En neurologie, enfin, il montre, sur la base de données récentes, que le dualisme « redevient une hypothèse acceptable ». Je tiens à souligner que dans chacun de ces quatre domaines l'auteur s'appuie sur une documentation très abondante et très à jour, qu'il analyse avec une grande pénétration. Naturellement, il ne lui incombait, en aucun d'eux, de se livrer à un exposé exhaustif des très nombreuses découvertes qui y furent récemment faites, la plupart étant neutres relativement au problème qui l'intéresse, celui du sens de l'existence. Mais de celles susceptibles d'y jouer un rôle il tient, dans le livre, objectivement compte, qu'elles soient ou non favorables à l'idée qu'il défend. Et, de fait le tri que son approche de la science le conduit ainsi à effectuer se trouve présenter un avantage, en quelque sorte additionnel.

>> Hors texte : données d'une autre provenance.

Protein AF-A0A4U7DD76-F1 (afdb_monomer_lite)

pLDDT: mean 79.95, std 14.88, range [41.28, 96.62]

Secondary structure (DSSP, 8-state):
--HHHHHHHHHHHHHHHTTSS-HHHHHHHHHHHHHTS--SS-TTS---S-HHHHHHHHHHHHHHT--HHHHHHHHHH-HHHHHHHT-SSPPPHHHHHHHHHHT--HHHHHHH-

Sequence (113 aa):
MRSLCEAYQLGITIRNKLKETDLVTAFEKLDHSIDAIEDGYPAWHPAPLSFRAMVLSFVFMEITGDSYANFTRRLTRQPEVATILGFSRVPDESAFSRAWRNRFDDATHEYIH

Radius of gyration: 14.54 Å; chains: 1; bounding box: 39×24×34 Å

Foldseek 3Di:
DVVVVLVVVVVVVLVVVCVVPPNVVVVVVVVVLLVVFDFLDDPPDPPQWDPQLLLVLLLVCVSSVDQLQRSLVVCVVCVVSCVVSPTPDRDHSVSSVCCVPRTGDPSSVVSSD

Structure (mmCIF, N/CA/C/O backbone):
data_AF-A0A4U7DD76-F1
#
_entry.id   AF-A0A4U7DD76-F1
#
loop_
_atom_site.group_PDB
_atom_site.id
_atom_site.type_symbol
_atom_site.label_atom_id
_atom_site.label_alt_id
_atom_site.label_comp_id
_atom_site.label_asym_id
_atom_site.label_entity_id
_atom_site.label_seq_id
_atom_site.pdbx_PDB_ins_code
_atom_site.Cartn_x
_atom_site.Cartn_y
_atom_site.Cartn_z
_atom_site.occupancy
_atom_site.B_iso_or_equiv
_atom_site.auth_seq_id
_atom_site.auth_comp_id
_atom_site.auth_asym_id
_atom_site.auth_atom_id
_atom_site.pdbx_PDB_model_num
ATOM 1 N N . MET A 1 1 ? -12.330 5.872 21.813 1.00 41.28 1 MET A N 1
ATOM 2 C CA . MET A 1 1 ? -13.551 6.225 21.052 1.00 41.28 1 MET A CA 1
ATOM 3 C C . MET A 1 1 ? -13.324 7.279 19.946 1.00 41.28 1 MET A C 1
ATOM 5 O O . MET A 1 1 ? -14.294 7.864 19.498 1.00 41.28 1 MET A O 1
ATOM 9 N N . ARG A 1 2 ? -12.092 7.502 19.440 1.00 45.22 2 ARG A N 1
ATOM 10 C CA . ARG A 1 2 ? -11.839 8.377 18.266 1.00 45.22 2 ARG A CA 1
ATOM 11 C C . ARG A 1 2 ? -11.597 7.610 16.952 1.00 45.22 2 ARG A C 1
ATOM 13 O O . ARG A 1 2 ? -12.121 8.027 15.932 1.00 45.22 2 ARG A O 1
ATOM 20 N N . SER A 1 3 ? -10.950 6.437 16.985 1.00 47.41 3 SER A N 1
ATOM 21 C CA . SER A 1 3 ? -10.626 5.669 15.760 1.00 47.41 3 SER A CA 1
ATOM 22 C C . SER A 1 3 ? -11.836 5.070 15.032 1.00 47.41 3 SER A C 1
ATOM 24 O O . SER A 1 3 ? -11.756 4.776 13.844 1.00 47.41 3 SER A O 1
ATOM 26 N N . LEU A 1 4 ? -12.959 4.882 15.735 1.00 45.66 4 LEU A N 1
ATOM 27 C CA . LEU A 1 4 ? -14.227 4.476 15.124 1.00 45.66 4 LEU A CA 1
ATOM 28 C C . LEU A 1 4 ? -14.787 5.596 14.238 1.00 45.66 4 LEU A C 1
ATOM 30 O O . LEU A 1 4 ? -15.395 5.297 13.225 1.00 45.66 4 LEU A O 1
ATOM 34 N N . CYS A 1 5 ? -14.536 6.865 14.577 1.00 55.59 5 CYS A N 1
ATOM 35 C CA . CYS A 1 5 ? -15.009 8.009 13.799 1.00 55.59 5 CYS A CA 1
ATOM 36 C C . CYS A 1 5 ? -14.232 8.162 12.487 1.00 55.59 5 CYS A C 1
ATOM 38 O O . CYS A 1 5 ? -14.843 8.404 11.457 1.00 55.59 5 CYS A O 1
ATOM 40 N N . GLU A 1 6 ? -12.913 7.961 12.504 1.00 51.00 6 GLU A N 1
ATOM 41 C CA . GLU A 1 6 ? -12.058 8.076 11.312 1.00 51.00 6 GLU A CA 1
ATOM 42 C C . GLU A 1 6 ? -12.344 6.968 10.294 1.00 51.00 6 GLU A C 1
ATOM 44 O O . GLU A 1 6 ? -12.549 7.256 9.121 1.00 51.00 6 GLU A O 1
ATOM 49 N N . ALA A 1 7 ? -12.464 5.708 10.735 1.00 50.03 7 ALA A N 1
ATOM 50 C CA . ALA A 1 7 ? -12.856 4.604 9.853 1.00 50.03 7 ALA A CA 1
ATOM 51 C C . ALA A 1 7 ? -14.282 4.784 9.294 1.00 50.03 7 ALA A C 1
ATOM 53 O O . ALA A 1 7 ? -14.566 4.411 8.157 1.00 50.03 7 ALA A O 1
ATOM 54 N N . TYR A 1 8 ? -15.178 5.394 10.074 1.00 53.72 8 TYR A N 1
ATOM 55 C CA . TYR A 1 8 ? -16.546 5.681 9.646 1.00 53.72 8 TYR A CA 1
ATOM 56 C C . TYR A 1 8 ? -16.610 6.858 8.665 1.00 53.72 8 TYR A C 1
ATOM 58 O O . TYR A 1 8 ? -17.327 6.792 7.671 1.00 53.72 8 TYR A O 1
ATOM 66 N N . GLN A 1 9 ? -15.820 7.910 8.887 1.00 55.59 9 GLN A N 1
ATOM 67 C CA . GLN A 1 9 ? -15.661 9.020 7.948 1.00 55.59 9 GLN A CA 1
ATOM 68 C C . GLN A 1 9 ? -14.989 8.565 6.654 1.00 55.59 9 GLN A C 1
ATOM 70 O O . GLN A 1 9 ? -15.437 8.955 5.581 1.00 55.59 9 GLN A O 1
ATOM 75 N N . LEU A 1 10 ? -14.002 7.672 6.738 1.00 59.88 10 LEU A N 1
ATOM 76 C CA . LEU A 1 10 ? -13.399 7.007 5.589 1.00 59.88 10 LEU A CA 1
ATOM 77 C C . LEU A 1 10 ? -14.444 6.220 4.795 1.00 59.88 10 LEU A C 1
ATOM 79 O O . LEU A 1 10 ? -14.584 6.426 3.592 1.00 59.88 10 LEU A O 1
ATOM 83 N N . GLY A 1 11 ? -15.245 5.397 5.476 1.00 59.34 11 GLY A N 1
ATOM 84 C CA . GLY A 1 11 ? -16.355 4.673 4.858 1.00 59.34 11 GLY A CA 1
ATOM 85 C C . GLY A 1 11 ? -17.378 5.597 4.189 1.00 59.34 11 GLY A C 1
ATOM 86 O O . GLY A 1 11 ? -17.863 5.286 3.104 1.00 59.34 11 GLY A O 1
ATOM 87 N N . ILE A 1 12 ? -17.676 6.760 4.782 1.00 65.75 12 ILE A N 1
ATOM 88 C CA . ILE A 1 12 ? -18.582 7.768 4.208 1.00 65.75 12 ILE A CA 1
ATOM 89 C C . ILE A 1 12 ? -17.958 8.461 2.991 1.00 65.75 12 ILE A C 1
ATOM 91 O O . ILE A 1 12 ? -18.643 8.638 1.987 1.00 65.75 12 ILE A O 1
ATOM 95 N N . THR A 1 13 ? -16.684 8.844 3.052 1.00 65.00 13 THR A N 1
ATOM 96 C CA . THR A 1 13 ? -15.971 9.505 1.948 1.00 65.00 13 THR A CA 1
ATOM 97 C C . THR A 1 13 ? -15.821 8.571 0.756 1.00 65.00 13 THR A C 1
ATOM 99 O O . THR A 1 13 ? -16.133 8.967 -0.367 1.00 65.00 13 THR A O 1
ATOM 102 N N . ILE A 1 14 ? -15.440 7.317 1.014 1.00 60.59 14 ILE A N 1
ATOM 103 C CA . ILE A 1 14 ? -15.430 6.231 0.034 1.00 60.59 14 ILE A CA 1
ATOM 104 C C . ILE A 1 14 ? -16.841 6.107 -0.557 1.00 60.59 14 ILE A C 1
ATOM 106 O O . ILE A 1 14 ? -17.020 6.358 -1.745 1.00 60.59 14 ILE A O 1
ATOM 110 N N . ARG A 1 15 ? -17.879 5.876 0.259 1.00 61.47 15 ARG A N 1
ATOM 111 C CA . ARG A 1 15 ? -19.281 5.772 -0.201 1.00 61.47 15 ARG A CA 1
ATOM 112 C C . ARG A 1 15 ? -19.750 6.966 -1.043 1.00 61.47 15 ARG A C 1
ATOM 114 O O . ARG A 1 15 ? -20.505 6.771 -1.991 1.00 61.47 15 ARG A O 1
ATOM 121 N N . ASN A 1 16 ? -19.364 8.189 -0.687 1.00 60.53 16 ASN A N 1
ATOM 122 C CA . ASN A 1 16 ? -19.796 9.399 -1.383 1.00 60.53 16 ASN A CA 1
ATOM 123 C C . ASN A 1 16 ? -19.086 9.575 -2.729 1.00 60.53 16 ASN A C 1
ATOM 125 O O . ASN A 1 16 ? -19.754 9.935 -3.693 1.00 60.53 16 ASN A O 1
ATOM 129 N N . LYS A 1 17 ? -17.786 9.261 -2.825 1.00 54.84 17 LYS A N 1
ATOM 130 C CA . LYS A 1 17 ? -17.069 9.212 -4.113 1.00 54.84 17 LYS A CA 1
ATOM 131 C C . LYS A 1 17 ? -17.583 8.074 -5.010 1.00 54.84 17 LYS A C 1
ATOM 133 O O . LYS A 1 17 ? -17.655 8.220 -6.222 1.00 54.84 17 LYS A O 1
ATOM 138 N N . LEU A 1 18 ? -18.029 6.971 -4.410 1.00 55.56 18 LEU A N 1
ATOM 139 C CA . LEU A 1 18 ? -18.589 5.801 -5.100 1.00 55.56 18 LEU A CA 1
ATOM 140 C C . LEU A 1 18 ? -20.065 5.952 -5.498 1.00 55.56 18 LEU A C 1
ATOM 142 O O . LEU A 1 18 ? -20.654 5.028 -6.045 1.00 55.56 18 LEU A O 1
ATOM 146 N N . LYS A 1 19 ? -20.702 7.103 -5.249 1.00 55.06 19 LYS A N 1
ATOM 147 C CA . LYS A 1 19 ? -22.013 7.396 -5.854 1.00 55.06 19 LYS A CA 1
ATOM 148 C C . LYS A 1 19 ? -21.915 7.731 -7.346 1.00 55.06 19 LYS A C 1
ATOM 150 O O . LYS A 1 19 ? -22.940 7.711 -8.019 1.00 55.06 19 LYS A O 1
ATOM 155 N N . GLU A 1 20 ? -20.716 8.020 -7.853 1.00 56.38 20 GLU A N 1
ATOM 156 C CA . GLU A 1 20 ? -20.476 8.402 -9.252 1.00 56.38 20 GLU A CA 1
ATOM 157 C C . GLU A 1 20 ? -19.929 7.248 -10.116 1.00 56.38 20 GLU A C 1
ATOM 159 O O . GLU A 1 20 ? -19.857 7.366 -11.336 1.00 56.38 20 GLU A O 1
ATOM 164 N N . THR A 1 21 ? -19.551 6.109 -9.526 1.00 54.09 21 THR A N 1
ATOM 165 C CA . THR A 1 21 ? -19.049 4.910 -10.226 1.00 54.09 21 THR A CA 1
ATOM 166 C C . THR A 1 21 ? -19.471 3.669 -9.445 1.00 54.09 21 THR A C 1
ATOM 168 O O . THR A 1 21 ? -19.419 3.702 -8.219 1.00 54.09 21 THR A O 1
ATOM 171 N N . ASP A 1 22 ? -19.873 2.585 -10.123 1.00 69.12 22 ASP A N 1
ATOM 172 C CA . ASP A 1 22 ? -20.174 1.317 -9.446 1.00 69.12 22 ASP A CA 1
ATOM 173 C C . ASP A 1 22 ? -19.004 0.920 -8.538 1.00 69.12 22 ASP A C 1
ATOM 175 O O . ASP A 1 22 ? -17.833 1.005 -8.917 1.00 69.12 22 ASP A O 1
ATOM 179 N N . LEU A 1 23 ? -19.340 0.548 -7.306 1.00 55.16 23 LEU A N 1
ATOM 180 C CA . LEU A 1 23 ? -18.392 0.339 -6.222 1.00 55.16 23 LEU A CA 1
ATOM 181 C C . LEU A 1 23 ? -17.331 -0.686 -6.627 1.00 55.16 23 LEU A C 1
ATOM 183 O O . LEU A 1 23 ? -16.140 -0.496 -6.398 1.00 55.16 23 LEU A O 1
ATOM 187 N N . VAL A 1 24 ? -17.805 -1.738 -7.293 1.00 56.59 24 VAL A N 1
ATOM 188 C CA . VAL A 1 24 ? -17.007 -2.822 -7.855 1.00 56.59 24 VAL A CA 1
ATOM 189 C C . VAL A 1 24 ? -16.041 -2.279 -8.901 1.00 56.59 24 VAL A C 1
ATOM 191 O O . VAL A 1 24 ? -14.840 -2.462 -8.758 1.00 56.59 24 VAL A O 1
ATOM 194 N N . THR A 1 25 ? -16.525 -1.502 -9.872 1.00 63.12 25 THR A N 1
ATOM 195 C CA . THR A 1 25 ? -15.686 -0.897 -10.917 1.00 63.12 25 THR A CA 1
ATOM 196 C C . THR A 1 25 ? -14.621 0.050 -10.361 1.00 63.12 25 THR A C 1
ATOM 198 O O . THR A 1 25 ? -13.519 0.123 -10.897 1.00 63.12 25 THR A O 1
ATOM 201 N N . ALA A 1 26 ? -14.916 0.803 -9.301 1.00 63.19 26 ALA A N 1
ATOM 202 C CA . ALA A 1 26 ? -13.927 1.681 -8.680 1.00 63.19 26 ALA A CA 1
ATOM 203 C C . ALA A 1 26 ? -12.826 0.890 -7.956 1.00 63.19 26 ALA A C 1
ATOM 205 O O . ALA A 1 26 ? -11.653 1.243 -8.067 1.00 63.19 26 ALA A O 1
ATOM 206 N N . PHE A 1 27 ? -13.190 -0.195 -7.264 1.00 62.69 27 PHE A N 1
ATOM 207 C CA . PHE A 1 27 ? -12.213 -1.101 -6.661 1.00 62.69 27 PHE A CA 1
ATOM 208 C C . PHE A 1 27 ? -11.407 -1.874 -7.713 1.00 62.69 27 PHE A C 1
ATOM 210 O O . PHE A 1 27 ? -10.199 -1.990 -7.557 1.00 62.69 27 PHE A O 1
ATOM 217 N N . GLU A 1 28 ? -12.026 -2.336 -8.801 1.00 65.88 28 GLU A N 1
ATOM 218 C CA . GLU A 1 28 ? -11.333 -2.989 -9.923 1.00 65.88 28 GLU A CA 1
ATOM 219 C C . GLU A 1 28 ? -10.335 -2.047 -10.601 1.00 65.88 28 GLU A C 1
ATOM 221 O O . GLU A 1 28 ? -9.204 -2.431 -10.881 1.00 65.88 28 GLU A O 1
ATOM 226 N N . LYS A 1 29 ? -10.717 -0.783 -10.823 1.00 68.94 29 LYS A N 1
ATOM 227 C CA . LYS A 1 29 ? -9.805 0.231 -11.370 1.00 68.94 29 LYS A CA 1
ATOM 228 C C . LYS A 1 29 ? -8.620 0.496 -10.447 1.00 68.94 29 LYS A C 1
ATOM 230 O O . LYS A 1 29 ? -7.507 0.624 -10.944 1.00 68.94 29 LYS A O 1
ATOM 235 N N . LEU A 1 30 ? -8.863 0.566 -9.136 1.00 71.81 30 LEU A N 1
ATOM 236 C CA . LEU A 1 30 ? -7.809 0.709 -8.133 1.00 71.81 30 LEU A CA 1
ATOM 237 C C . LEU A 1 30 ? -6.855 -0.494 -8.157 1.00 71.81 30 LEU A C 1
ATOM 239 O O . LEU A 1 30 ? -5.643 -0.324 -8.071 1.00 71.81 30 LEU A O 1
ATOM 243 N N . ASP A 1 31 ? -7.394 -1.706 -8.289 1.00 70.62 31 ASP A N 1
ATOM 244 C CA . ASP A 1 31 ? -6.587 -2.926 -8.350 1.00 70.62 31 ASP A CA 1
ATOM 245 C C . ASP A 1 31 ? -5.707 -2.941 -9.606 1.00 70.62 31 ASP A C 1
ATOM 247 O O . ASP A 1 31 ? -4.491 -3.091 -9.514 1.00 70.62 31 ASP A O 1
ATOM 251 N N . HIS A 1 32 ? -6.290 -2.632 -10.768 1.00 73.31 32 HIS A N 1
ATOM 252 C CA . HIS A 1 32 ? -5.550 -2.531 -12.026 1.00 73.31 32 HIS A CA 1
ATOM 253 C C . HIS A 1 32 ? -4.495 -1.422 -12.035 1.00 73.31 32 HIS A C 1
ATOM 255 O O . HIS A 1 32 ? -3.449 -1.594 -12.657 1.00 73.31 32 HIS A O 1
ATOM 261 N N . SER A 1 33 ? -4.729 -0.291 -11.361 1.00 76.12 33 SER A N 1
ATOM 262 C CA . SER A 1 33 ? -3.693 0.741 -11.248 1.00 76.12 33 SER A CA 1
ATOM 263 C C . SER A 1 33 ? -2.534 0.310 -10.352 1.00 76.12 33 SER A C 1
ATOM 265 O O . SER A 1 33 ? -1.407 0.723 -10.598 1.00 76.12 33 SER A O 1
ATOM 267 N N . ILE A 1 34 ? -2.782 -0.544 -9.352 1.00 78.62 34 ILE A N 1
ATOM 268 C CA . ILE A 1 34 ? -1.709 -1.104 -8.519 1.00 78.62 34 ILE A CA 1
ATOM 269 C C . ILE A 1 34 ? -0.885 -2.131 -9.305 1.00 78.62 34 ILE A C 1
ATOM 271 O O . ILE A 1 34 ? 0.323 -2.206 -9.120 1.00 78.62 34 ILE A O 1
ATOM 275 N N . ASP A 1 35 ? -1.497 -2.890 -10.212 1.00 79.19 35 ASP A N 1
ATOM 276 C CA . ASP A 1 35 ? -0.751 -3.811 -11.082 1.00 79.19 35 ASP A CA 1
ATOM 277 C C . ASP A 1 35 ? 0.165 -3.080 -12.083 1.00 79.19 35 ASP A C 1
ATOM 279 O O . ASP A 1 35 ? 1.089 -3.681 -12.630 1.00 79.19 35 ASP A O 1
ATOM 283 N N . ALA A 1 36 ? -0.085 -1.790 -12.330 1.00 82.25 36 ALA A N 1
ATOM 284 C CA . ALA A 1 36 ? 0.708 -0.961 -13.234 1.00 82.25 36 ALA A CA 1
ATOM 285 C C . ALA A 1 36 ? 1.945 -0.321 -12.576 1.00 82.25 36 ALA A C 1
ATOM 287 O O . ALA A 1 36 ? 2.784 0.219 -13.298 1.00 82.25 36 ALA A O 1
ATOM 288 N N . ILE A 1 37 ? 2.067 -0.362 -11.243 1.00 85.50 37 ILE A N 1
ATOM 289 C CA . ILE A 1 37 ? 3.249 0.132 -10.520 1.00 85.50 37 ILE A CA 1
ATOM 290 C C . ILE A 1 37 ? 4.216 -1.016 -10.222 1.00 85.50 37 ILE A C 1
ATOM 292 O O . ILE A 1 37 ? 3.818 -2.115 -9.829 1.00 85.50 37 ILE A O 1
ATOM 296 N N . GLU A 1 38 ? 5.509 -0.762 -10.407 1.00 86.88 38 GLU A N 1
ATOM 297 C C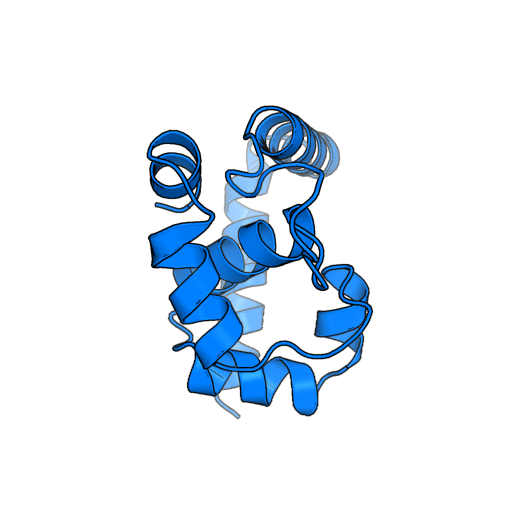A . GLU A 1 38 ? 6.547 -1.782 -10.270 1.00 86.88 38 GLU A CA 1
ATOM 298 C C . GLU A 1 38 ? 7.161 -1.789 -8.864 1.00 86.88 38 GLU A C 1
ATOM 300 O O . GLU A 1 38 ? 7.392 -0.751 -8.244 1.00 86.88 38 GLU A O 1
ATOM 305 N N . ASP A 1 39 ? 7.468 -2.984 -8.350 1.00 90.38 39 ASP A N 1
ATOM 306 C CA . ASP A 1 39 ? 8.239 -3.114 -7.115 1.00 90.38 39 ASP A CA 1
ATOM 307 C C . ASP A 1 39 ? 9.702 -2.740 -7.387 1.00 90.38 39 ASP A C 1
ATOM 309 O O . ASP A 1 39 ? 10.414 -3.463 -8.083 1.00 90.38 39 ASP A O 1
ATOM 313 N N . GLY A 1 40 ? 10.173 -1.633 -6.807 1.00 87.88 40 GLY A N 1
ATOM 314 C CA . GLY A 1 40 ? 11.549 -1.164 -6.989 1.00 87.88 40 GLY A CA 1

Celui d'offrir à « l'honnête homme » d'aujourd'hui, qu'il soit ou non soucieux de la « question du sens », une description claire et précise — débarrassée d'une foison de données adventices et centrée par là-même sur l'essentiel — de la manière dont s'organisent, dans les quatre domaines en question, nos connaissances fondamentales.

Dans un chapitre de conclusion Jean Staune émet l'idée qu'en science un nouveau paradigme est en train de s'imposer, qui peu à peu, sous la pression des faits observés, remplacera le paradigme original, lequel remonte au mécanicisme cartésien et newtonien.

Ce nouveau paradigme, il donne de bonnes raisons de le concevoir dans la ligne du platonisme, au sens du mythe de la caverne : il y a une réalité fondamentale, unitaire et harmonieuse, dont les phénomènes que nous étudions ne sont que les « ombres ».

Les philosophes trouveront là, je crois, matière à réflexion. En effet beaucoup, aujourd'hui semblent voir dans l'avènement de la notion « d'un monde de forces et de chocs » (Luc Ferry, Kant) — avènement suscité, notent- ils, par la science moderne en remplacement de l'idée antique de cosmos — quelque chose de définitif, que la philosophie devrait impérativement prendre en compte en tant que donnée de départ.

Or justement, ce que montre clairement le livre de Staune c'est que, à cet égard, certaines découvertes récentes ont tout changé, et que maintenant considérer, par exemple, le monde comme étant fondamentalement une collection d'objets très simples soumis à des forces et s'entrechoquant — ou comme étant quoi que ce soit de similaire — est devenu anti-scientifique.

Un changement de perspective qui, naturellement, légitime à nouveau des conjectures autrefois tenue pour irrecevables mais n'implique de façon nécessaire ni, bien sûr, un retour au cosmos antique ni même une conversion au religieux traditionnel. De fait, dans une section intitulée « Et Dieu dans tout ça » Jean Staune énumère avec beaucoup de lucidité sept postulats que l'on doit faire l'un après l'autre si l'on désire identifier l'ultime réalité dont il vient d'être question à un Dieu personnel sensible à nos prières.

Il me faut enfin préciser que Jean Staune a magnifiquement réussi à faire connaître toutes ces données et à développer ses arguments en un langage simple, clair, direct, amusant même à l'occasion, qui rend la lecture de ce gros livre aussi aisée que captivante et contribue à sa manière à en faire un ouvrage, à mon avis, exceptionnel.